Using the entries below, copy exactly each line from the line with "ATOM 42 O O" up to and including the line with "ATOM 85 O O", with every picture left out.

- **Material shown**:
►
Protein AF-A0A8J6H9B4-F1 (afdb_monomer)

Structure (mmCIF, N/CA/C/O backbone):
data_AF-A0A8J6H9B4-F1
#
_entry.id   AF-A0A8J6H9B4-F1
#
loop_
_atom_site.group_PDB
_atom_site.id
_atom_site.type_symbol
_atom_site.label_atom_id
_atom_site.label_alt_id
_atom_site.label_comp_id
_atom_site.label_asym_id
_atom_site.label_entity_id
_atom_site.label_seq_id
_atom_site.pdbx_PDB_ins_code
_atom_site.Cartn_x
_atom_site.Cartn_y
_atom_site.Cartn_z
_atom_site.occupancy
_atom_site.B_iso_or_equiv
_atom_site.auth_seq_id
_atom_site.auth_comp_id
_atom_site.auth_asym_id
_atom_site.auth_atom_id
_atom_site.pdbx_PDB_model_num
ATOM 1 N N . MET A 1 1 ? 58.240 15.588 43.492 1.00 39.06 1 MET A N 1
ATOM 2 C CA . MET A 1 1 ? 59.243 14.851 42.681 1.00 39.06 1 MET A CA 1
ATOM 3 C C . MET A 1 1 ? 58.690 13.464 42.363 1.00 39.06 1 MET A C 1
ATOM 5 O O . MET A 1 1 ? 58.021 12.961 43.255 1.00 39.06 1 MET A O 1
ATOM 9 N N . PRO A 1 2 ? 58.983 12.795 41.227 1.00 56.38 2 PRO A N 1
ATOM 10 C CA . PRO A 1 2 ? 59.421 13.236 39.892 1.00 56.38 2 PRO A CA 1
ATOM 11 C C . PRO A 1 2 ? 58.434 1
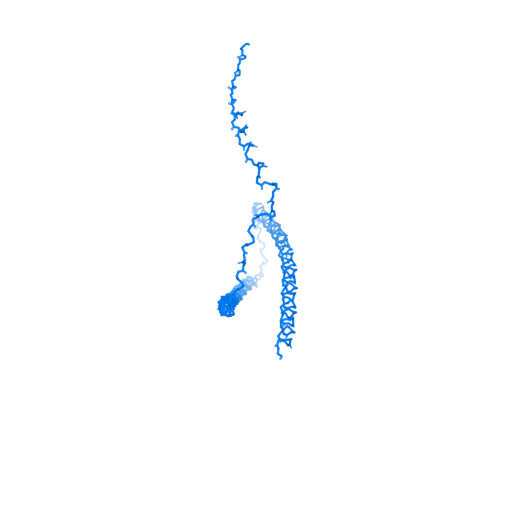2.795 38.767 1.00 56.38 2 PRO A C 1
ATOM 13 O O . PRO A 1 2 ? 57.720 11.810 38.883 1.00 56.38 2 PRO A O 1
ATOM 16 N N . LYS A 1 3 ? 58.266 13.595 37.705 1.00 58.88 3 LYS A N 1
ATOM 17 C CA . LYS A 1 3 ? 58.640 13.287 36.303 1.00 58.88 3 LYS A CA 1
ATOM 18 C C . LYS A 1 3 ? 58.892 11.798 35.983 1.00 58.88 3 LYS A C 1
ATOM 20 O O . LYS A 1 3 ? 59.849 11.239 36.509 1.00 58.88 3 LYS A O 1
ATOM 25 N N . SER A 1 4 ? 58.200 11.245 34.975 1.00 53.44 4 SER A N 1
ATOM 26 C CA . SER A 1 4 ? 58.867 10.837 33.718 1.00 53.44 4 SER A CA 1
ATOM 27 C C . SER A 1 4 ? 57.920 10.370 32.587 1.00 53.44 4 SER A C 1
ATOM 29 O O . SER A 1 4 ? 56.971 9.636 32.852 1.00 53.44 4 SER A O 1
ATOM 31 N N . PRO A 1 5 ? 58.232 10.747 31.328 1.00 68.06 5 PRO A N 1
ATOM 32 C CA . PRO A 1 5 ? 57.579 10.347 30.078 1.00 68.06 5 PRO A CA 1
ATOM 33 C C . PRO A 1 5 ? 58.365 9.261 29.305 1.00 68.06 5 PRO A C 1
ATOM 35 O O . PRO A 1 5 ? 59.586 9.178 29.430 1.00 68.06 5 PRO A O 1
ATOM 38 N N . LYS A 1 6 ? 57.691 8.499 28.428 1.00 57.72 6 LYS A N 1
ATOM 39 C CA . LYS A 1 6 ? 58.265 7.744 27.282 1.00 57.72 6 LYS A CA 1
ATOM 40 C C . LYS A 1 6 ? 57.157 7.648 26.211 1.00 57.72 6 LYS A C 1
ATOM 42 O O . LYS A 1 6 ? 56.102 7.127 26.531 1.00 57.72 6 LYS A O 1
ATOM 47 N N . ALA A 1 7 ? 57.174 8.275 25.030 1.00 59.34 7 ALA A N 1
ATOM 48 C CA . ALA A 1 7 ? 58.133 8.352 23.917 1.00 59.34 7 ALA A CA 1
ATOM 49 C C . ALA A 1 7 ? 58.318 7.036 23.131 1.00 59.34 7 ALA A C 1
ATOM 51 O O . ALA A 1 7 ? 59.054 6.164 23.582 1.00 59.34 7 ALA A O 1
ATOM 52 N N . ARG A 1 8 ? 57.738 6.960 21.917 1.00 50.34 8 ARG A N 1
ATOM 53 C CA . ARG A 1 8 ? 58.305 6.356 20.679 1.00 50.34 8 ARG A CA 1
ATOM 54 C C . ARG A 1 8 ? 57.262 6.471 19.551 1.00 50.34 8 ARG A C 1
ATOM 56 O O . ARG A 1 8 ? 56.182 5.928 19.689 1.00 50.34 8 ARG A O 1
ATOM 63 N N . LYS A 1 9 ? 57.422 7.361 18.564 1.00 56.88 9 LYS A N 1
ATOM 64 C CA . 
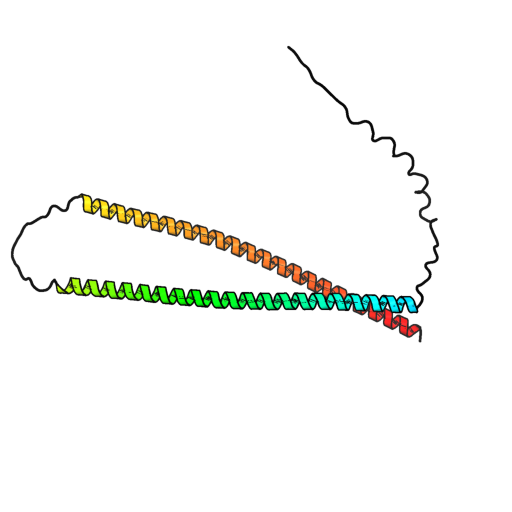LYS A 1 9 ? 58.271 7.263 17.352 1.00 56.88 9 LYS A CA 1
ATOM 65 C C . LYS A 1 9 ? 57.914 6.068 16.453 1.00 56.88 9 LYS A C 1
ATOM 67 O O . LYS A 1 9 ? 58.652 5.092 16.433 1.00 56.88 9 LYS A O 1
ATOM 72 N N . GLU A 1 10 ? 56.866 6.224 15.646 1.00 51.34 10 GLU A N 1
ATOM 73 C CA . GLU A 1 10 ? 56.625 5.439 14.425 1.00 51.34 10 GLU A CA 1
ATOM 74 C C . GLU A 1 10 ? 56.139 6.368 13.300 1.00 51.34 10 GLU A C 1
ATOM 76 O O . GLU A 1 10 ? 54.965 6.429 12.964 1.00 51.34 10 GLU A O 1
ATOM 81 N N . SER A 1 11 ? 57.045 7.168 12.739 1.00 54.72 11 SER A N 1
ATOM 82 C CA . SER A 1 11 ? 56.737 8.038 11.594 1.00 54.72 11 SER A CA 1
ATOM 83 C C . SER A 1 11 ? 57.988 8.276 10.747 1.00 54.72 11 SER A C 1
ATOM 85 O O . SER A 1 11 ? 58.456 9.400 10.599 1.00 54.72 11 SER A O 1
ATOM 87 N N . SER A 1 12 ? 58.607 7.200 10.256 1.00 54.25 12 SER A N 1
ATOM 88 C CA . SER A 1 12 ? 59.749 7.308 9.337 1.00 54.25 12 SER A CA 1
ATOM 89 C C . SER A 1 12 ? 59.882 6.053 8.475 1.00 54.25 12 SER A C 1
ATOM 91 O O . SER A 1 12 ? 60.798 5.251 8.642 1.00 54.25 12 SER A O 1
ATOM 93 N N . LYS A 1 13 ? 58.906 5.831 7.584 1.00 53.25 13 LYS A N 1
ATOM 94 C CA . LYS A 1 13 ? 59.044 4.819 6.520 1.00 53.25 13 LYS A CA 1
ATOM 95 C C . LYS A 1 13 ? 58.193 5.041 5.258 1.00 53.25 13 LYS A C 1
ATOM 97 O O . LYS A 1 13 ? 58.068 4.113 4.472 1.00 53.25 13 LYS A O 1
ATOM 102 N N . ARG A 1 14 ? 57.633 6.240 5.033 1.00 53.09 14 ARG A N 1
ATOM 103 C CA . ARG A 1 14 ? 56.764 6.535 3.868 1.00 53.09 14 ARG A CA 1
ATOM 104 C C . ARG A 1 14 ? 57.370 7.433 2.776 1.00 53.09 14 ARG A C 1
ATOM 106 O O . ARG A 1 14 ? 56.667 7.772 1.843 1.00 53.09 14 ARG A O 1
ATOM 113 N N . GLU A 1 15 ? 58.661 7.761 2.825 1.00 53.50 15 GLU A N 1
ATOM 114 C CA . GLU A 1 15 ? 59.286 8.733 1.897 1.00 53.50 15 GLU A CA 1
ATOM 115 C C . GLU A 1 15 ? 60.280 8.119 0.886 1.00 53.50 15 GLU A C 1
ATOM 117 O O . GLU A 1 15 ? 61.294 8.725 0.548 1.00 53.50 15 GLU A O 1
ATOM 122 N N . ARG A 1 16 ? 60.055 6.889 0.398 1.00 53.72 16 ARG A N 1
ATOM 123 C CA . ARG A 1 16 ? 60.954 6.285 -0.617 1.00 53.72 16 ARG A CA 1
ATOM 124 C C . ARG A 1 16 ? 60.285 5.619 -1.823 1.00 53.72 16 ARG A C 1
ATOM 126 O O . ARG A 1 16 ? 60.968 4.916 -2.558 1.00 53.72 16 ARG A O 1
ATOM 133 N N . GLU A 1 17 ? 59.009 5.896 -2.087 1.00 52.53 17 GLU A N 1
ATOM 134 C CA . GLU A 1 17 ? 58.309 5.392 -3.288 1.00 52.53 17 GLU A CA 1
ATOM 135 C C . GLU A 1 17 ? 57.818 6.481 -4.262 1.00 52.53 17 GLU A C 1
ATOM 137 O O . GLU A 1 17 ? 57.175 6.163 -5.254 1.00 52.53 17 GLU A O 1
◄
- **Result for this task**:
ATOM 42 O O . LYS A 1 6 ? 56.102 7.127 26.531 1.00 57.72 6 LYS A O 1
ATOM 47 N N . ALA A 1 7 ? 57.174 8.275 25.030 1.00 59.34 7 ALA A N 1
ATOM 48 C CA . ALA A 1 7 ? 58.133 8.352 23.917 1.00 59.34 7 ALA A CA 1
ATOM 49 C C . ALA A 1 7 ? 58.318 7.036 23.131 1.00 59.34 7 ALA A C 1
ATOM 51 O O . ALA A 1 7 ? 59.054 6.164 23.582 1.00 59.34 7 ALA A O 1
ATOM 52 N N . ARG A 1 8 ? 57.738 6.960 21.917 1.00 50.34 8 ARG A N 1
ATOM 53 C CA . ARG A 1 8 ? 58.305 6.356 20.679 1.00 50.34 8 ARG A CA 1
ATOM 54 C C . ARG A 1 8 ? 57.262 6.471 19.551 1.00 50.34 8 ARG A C 1
ATOM 56 O O . ARG A 1 8 ? 56.182 5.928 19.689 1.00 50.34 8 ARG A O 1
ATOM 63 N N . LYS A 1 9 ? 57.422 7.361 18.564 1.00 56.88 9 LYS A N 1
ATOM 64 C CA . 
LYS A 1 9 ? 58.271 7.263 17.352 1.00 56.88 9 LYS A CA 1
ATOM 65 C C . LYS A 1 9 ? 57.914 6.068 16.453 1.00 56.88 9 LYS A C 1
ATOM 67 O O . LYS A 1 9 ? 58.652 5.092 16.433 1.00 56.88 9 LYS A O 1
ATOM 72 N N . GLU A 1 10 ? 56.866 6.224 15.646 1.00 51.34 10 GLU A N 1
ATOM 73 C CA . GLU A 1 10 ? 56.625 5.439 14.425 1.00 51.34 10 GLU A CA 1
ATOM 74 C C . GLU A 1 10 ? 56.139 6.368 13.300 1.00 51.34 10 GLU A C 1
ATOM 76 O O . GLU A 1 10 ? 54.965 6.429 12.964 1.00 51.34 10 GLU A O 1
ATOM 81 N N . SER A 1 11 ? 57.045 7.168 12.739 1.00 54.72 11 SER A N 1
ATOM 82 C CA . SER A 1 11 ? 56.737 8.038 11.594 1.00 54.72 11 SER A CA 1
ATOM 83 C C . SER A 1 11 ? 57.988 8.276 10.747 1.00 54.72 11 SER A C 1
ATOM 85 O O . SER A 1 11 ? 58.456 9.400 10.599 1.00 54.72 11 SER A O 1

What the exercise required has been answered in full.